A primitiva Vila de São Vicente se estendia ao redor da pequena igreja denominada, por Martim Afonso de Sousa, Nossa Senhora de Assunção.
As badaladas de seus sinos de bronze tocavam a alma e o coração dos poucos habitantes daqueles tempos, conclamando-os a orar por aquela terra selvagem e bela.
O mar batendo em São Vicente, com sua beleza imensa, ocultava o perigo de ataques piratas, mas também trazia embarcações com notícias da Corte Portuguesa, quanta alegria !...
Nessa terra paradisíaca vivia Itaíra, índia formosa e bela, criada pela família de um dos escudeiros de Martim Afonso.
Quando ela se fez mulher apaixonou-se por Otávio, filho de seu pai de criação. O jovem português gostava da companhia de Itaíra nos folguedos de São João e São Pedro, do Natal e dos Santos Reis, mas não a amava e nem sequer passava pela sua cabeça desposá-la. Ela, com sua pureza selvagem, o adorava cada vez mais.
Passado algum tempo, num belo dia, São Vicente acordou em festa. Era o casamento de Otávio com uma portuguesinha de uma aldeia próxima. Todos bebiam, dançavam e se divertiam a valer, enquanto caças de várias espécies eram assadas em braseiros improvisados. Somente Itaíra, esquecida em um canto chorava sua infelicidade, sua desilusão. Nunca mais foi a mesma. Certa vez, banhando-se no mar com suas amigas, afastou-se tanto da praia que as águas a levaram para sempre.

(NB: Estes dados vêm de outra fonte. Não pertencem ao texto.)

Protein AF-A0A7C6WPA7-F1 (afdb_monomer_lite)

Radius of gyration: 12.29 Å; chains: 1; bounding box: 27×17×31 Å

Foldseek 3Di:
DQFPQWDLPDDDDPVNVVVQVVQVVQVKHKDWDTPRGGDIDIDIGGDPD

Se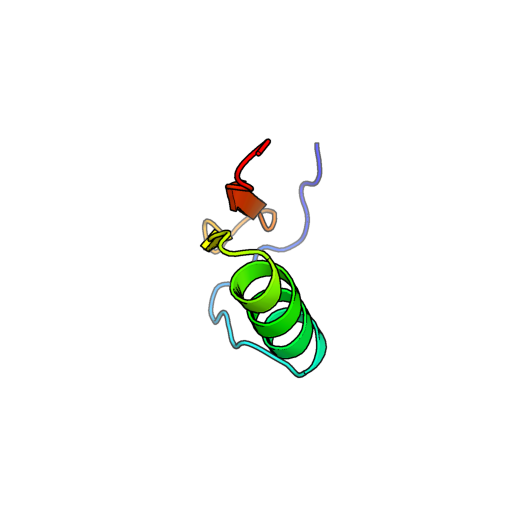quence (49 aa):
FDDGIGCPNFKKGFGLTSMTQRVKNIGGDIVFGSDGESGFNIRLEIPLD

Structure (mmCIF, N/CA/C/O backbone):
data_AF-A0A7C6WPA7-F1
#
_entry.id   AF-A0A7C6WPA7-F1
#
loop_
_atom_site.group_PDB
_atom_site.id
_atom_site.type_symbol
_atom_site.label_atom_id
_atom_site.label_alt_id
_atom_site.label_comp_id
_atom_site.label_asym_id
_atom_site.label_entity_id
_atom_site.label_seq_id
_atom_site.pdbx_PDB_ins_code
_atom_site.Cartn_x
_atom_site.Cartn_y
_atom_site.Cartn_z
_atom_site.occupancy
_atom_site.B_iso_or_equiv
_atom_site.auth_seq_id
_atom_site.auth_comp_id
_atom_site.auth_asym_id
_atom_site.auth_atom_id
_atom_site.pdbx_PDB_model_num
ATOM 1 N N . PHE A 1 1 ? -5.354 10.604 -14.864 1.00 46.34 1 PHE A N 1
ATOM 2 C CA . PHE A 1 1 ? -5.021 9.181 -14.992 1.00 46.34 1 PHE A CA 1
ATOM 3 C C . PHE A 1 1 ? -3.538 9.070 -14.690 1.00 46.34 1 PHE A C 1
ATOM 5 O O . PHE A 1 1 ? -2.783 9.907 -15.170 1.00 46.34 1 PHE A O 1
ATOM 12 N N . ASP A 1 2 ? -3.181 8.222 -13.726 1.00 47.06 2 ASP A N 1
ATOM 13 C CA . ASP A 1 2 ? -1.786 7.908 -13.415 1.00 47.06 2 ASP A CA 1
ATOM 14 C C . ASP A 1 2 ? -1.398 6.742 -14.319 1.00 47.06 2 ASP A C 1
ATOM 16 O O . ASP A 1 2 ? -1.806 5.609 -14.073 1.00 47.06 2 ASP A O 1
ATOM 20 N N . ASP A 1 3 ? -0.661 7.047 -15.380 1.00 58.09 3 ASP A N 1
ATOM 21 C CA . ASP A 1 3 ? -0.183 6.057 -16.343 1.00 58.09 3 ASP A CA 1
ATOM 22 C C . ASP A 1 3 ? 1.259 5.656 -15.984 1.00 58.09 3 ASP A C 1
ATOM 24 O O . ASP A 1 3 ? 2.095 5.456 -16.865 1.00 58.09 3 ASP A O 1
ATOM 28 N N . GLY A 1 4 ? 1.597 5.643 -14.683 1.00 63.78 4 GLY A N 1
ATOM 29 C CA . GLY A 1 4 ? 2.916 5.276 -14.165 1.00 63.78 4 GLY A CA 1
ATOM 30 C C . GLY A 1 4 ? 3.438 3.944 -14.722 1.00 63.78 4 GLY A C 1
ATOM 31 O O . GLY A 1 4 ? 2.726 3.197 -15.371 1.00 63.78 4 GLY A O 1
ATOM 32 N N . ILE A 1 5 ? 4.696 3.593 -14.455 1.00 66.06 5 ILE A N 1
ATOM 33 C CA . ILE A 1 5 ? 5.426 2.530 -15.194 1.00 66.06 5 ILE A CA 1
ATOM 34 C C . ILE A 1 5 ? 4.984 1.082 -14.832 1.00 66.06 5 ILE A C 1
ATOM 36 O O . ILE A 1 5 ? 5.627 0.107 -15.207 1.00 66.06 5 ILE A O 1
ATOM 40 N N . GLY A 1 6 ? 3.878 0.903 -14.105 1.00 70.12 6 GLY A N 1
ATOM 41 C CA . GLY A 1 6 ? 3.477 -0.409 -13.599 1.00 70.12 6 GLY A CA 1
ATOM 42 C C . GLY A 1 6 ? 4.471 -0.963 -12.568 1.00 70.12 6 GLY A C 1
ATOM 43 O O . GLY A 1 6 ? 5.579 -0.457 -12.363 1.00 70.12 6 GLY A O 1
ATOM 44 N N . CYS A 1 7 ? 4.077 -2.012 -11.850 1.00 77.94 7 CYS A N 1
ATOM 45 C CA . CYS A 1 7 ? 4.948 -2.702 -10.902 1.00 77.94 7 CYS A CA 1
ATOM 46 C C . CYS A 1 7 ? 4.831 -4.220 -11.095 1.00 77.94 7 CYS A C 1
ATOM 48 O O . CYS A 1 7 ? 4.109 -4.877 -10.342 1.00 77.94 7 CYS A O 1
ATOM 50 N N . PRO A 1 8 ? 5.549 -4.801 -12.077 1.00 69.88 8 PRO A N 1
ATOM 51 C CA . PRO A 1 8 ? 5.415 -6.220 -12.416 1.00 69.88 8 PRO A CA 1
ATOM 52 C C . PRO A 1 8 ? 5.832 -7.148 -11.266 1.00 69.88 8 PRO A C 1
ATOM 54 O O . PRO A 1 8 ? 5.332 -8.259 -11.145 1.00 69.88 8 PRO A O 1
ATOM 57 N N . ASN A 1 9 ? 6.720 -6.679 -10.384 1.00 77.06 9 ASN A N 1
ATOM 58 C CA . ASN A 1 9 ? 7.180 -7.409 -9.204 1.00 77.06 9 ASN A CA 1
ATOM 59 C C . ASN A 1 9 ? 6.852 -6.636 -7.925 1.00 77.06 9 ASN A C 1
ATOM 61 O O . ASN A 1 9 ? 7.749 -6.182 -7.207 1.00 77.06 9 ASN A O 1
ATOM 65 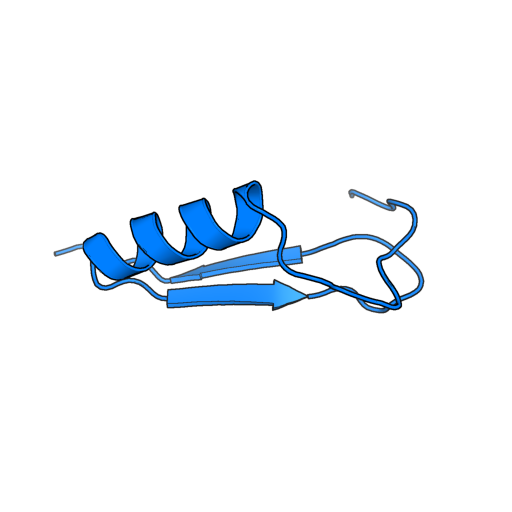N N . PHE A 1 10 ? 5.558 -6.479 -7.650 1.00 82.44 10 PHE A N 1
ATOM 66 C CA . PHE A 1 10 ? 5.081 -5.799 -6.453 1.00 82.44 10 PHE A CA 1
ATOM 67 C C . PHE A 1 10 ? 5.665 -6.409 -5.168 1.00 82.44 10 PHE A C 1
ATOM 69 O O . PHE A 1 10 ? 5.436 -7.574 -4.840 1.00 82.44 10 PHE A O 1
ATOM 76 N N . LYS A 1 11 ? 6.392 -5.590 -4.399 1.00 83.88 11 LYS A N 1
ATOM 77 C CA . LYS A 1 11 ? 6.886 -5.927 -3.059 1.00 83.88 11 LYS A CA 1
ATOM 78 C C . LYS A 1 11 ? 6.480 -4.835 -2.080 1.00 83.88 11 LYS A C 1
ATOM 80 O O . LYS A 1 11 ? 6.764 -3.658 -2.294 1.00 83.88 11 LYS A O 1
ATOM 85 N N . LYS A 1 12 ? 5.848 -5.222 -0.970 1.00 86.31 12 LYS A N 1
ATOM 86 C CA . LYS A 1 12 ? 5.503 -4.277 0.099 1.00 86.31 12 LYS A CA 1
ATOM 87 C C . LYS A 1 12 ? 6.775 -3.780 0.789 1.00 86.31 12 LYS A C 1
ATOM 89 O O . LYS A 1 12 ? 7.420 -4.525 1.521 1.00 86.31 12 LYS A O 1
ATOM 94 N N . GLY A 1 13 ? 7.121 -2.516 0.556 1.00 90.88 13 GLY A N 1
ATOM 95 C CA . GLY A 1 13 ? 8.129 -1.794 1.335 1.00 90.88 13 GLY A CA 1
ATOM 96 C C . GLY A 1 13 ? 7.557 -1.218 2.635 1.00 90.88 13 GLY A C 1
ATOM 97 O O . GLY A 1 13 ? 6.361 -1.332 2.910 1.00 90.88 13 GLY A O 1
ATOM 98 N N . PHE A 1 14 ? 8.399 -0.533 3.417 1.00 94.31 14 PHE A N 1
ATOM 99 C CA . PHE A 1 14 ? 8.009 0.059 4.707 1.00 94.31 14 PHE A CA 1
ATOM 100 C C . PHE A 1 14 ? 6.764 0.956 4.623 1.00 94.31 14 PHE A C 1
ATOM 102 O O . PHE A 1 14 ? 5.901 0.879 5.495 1.00 94.31 14 PHE A O 1
ATOM 109 N N . GLY A 1 15 ? 6.628 1.748 3.551 1.00 93.31 15 GLY A N 1
ATOM 110 C CA . GLY A 1 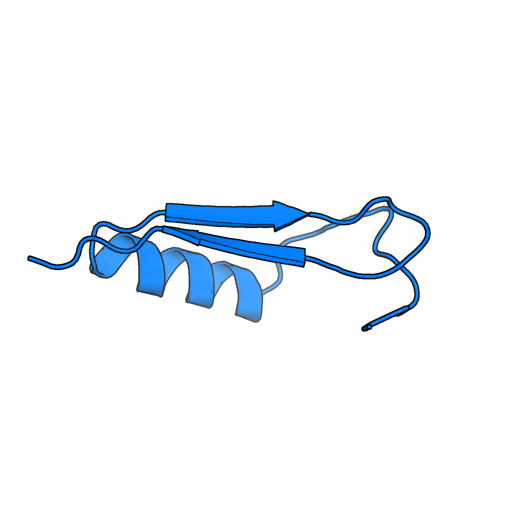15 ? 5.460 2.603 3.318 1.00 93.31 15 GLY A CA 1
ATOM 111 C C . GLY A 1 15 ? 4.152 1.809 3.279 1.00 93.31 15 GLY A C 1
ATOM 112 O O . GLY A 1 15 ? 3.289 2.001 4.134 1.00 93.31 15 GLY A O 1
ATOM 113 N N . LEU A 1 16 ? 4.037 0.852 2.354 1.00 94.12 16 LEU A N 1
ATOM 114 C CA . LEU A 1 16 ? 2.823 0.042 2.170 1.00 94.12 16 LEU A CA 1
ATOM 115 C C . LEU A 1 16 ? 2.535 -0.868 3.371 1.00 94.12 16 LEU A C 1
ATOM 117 O O . LEU A 1 16 ? 1.373 -1.113 3.704 1.00 94.12 16 LEU A O 1
ATOM 121 N N . THR A 1 17 ? 3.581 -1.328 4.060 1.00 95.62 17 THR A N 1
ATOM 122 C CA . THR A 1 17 ? 3.448 -2.057 5.326 1.00 95.62 17 THR A CA 1
ATOM 123 C C . THR A 1 17 ? 2.847 -1.166 6.411 1.00 95.62 17 THR A C 1
ATOM 125 O O . THR A 1 17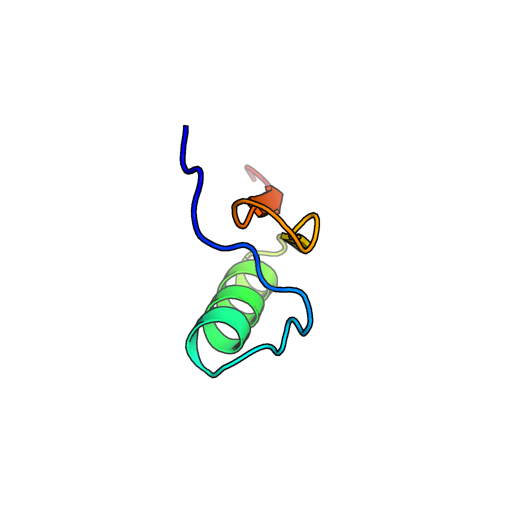 ? 1.878 -1.563 7.057 1.00 95.62 17 THR A O 1
ATOM 128 N N . SER A 1 18 ? 3.341 0.066 6.573 1.00 96.69 18 SER A N 1
ATOM 129 C CA . SER A 1 18 ? 2.791 1.011 7.552 1.00 96.69 18 SER A CA 1
ATOM 130 C C . SER A 1 18 ? 1.349 1.418 7.228 1.00 96.69 18 SER A C 1
ATOM 132 O O . SER A 1 18 ? 0.527 1.511 8.138 1.00 96.69 18 SER A O 1
ATOM 134 N N . MET A 1 19 ? 1.008 1.587 5.944 1.00 96.25 19 MET A N 1
ATOM 135 C CA . MET A 1 19 ? -0.366 1.842 5.499 1.00 96.25 19 MET A CA 1
ATOM 136 C C . MET A 1 19 ? -1.280 0.667 5.839 1.00 96.25 19 MET A C 1
ATOM 138 O O . MET A 1 19 ? -2.350 0.872 6.403 1.00 96.25 19 MET A O 1
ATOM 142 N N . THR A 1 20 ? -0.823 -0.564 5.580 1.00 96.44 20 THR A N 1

Conta a lenda que, nas profundezas do oceano, a bela índia contou sua desdita a Netuno, o Deus do Mar. Este, indignado, prometeu vingá-la. Naquela madrugada, pouco antes do amanhecer, o Senhor das Marés, enfurecido, ordena às águas um implacável maremoto. Invadindo a Vila de São Vicente, o mar vai tragando o que encontra em seu caminho: as casinhas caiadas choças, a Casa do Conselho e a igreja com seus sinos de bronze abrigados no campanário. Com o brilho do nascer do sol, tudo se acalma.
Até hoje na Praia de São Vicente, quando o sol se esconde, às vezes o mar vem de encontro à cidade com fúria. Bate violento contra os paredões de pedra erguidos para nos defender das ressacas. Ao fundo do rumor das ondas, ainda se ouve, na calada da noite, o toque dos sinos submersos como a lamentar a sorte de Itaíra e da primeira Vila de São Vicente.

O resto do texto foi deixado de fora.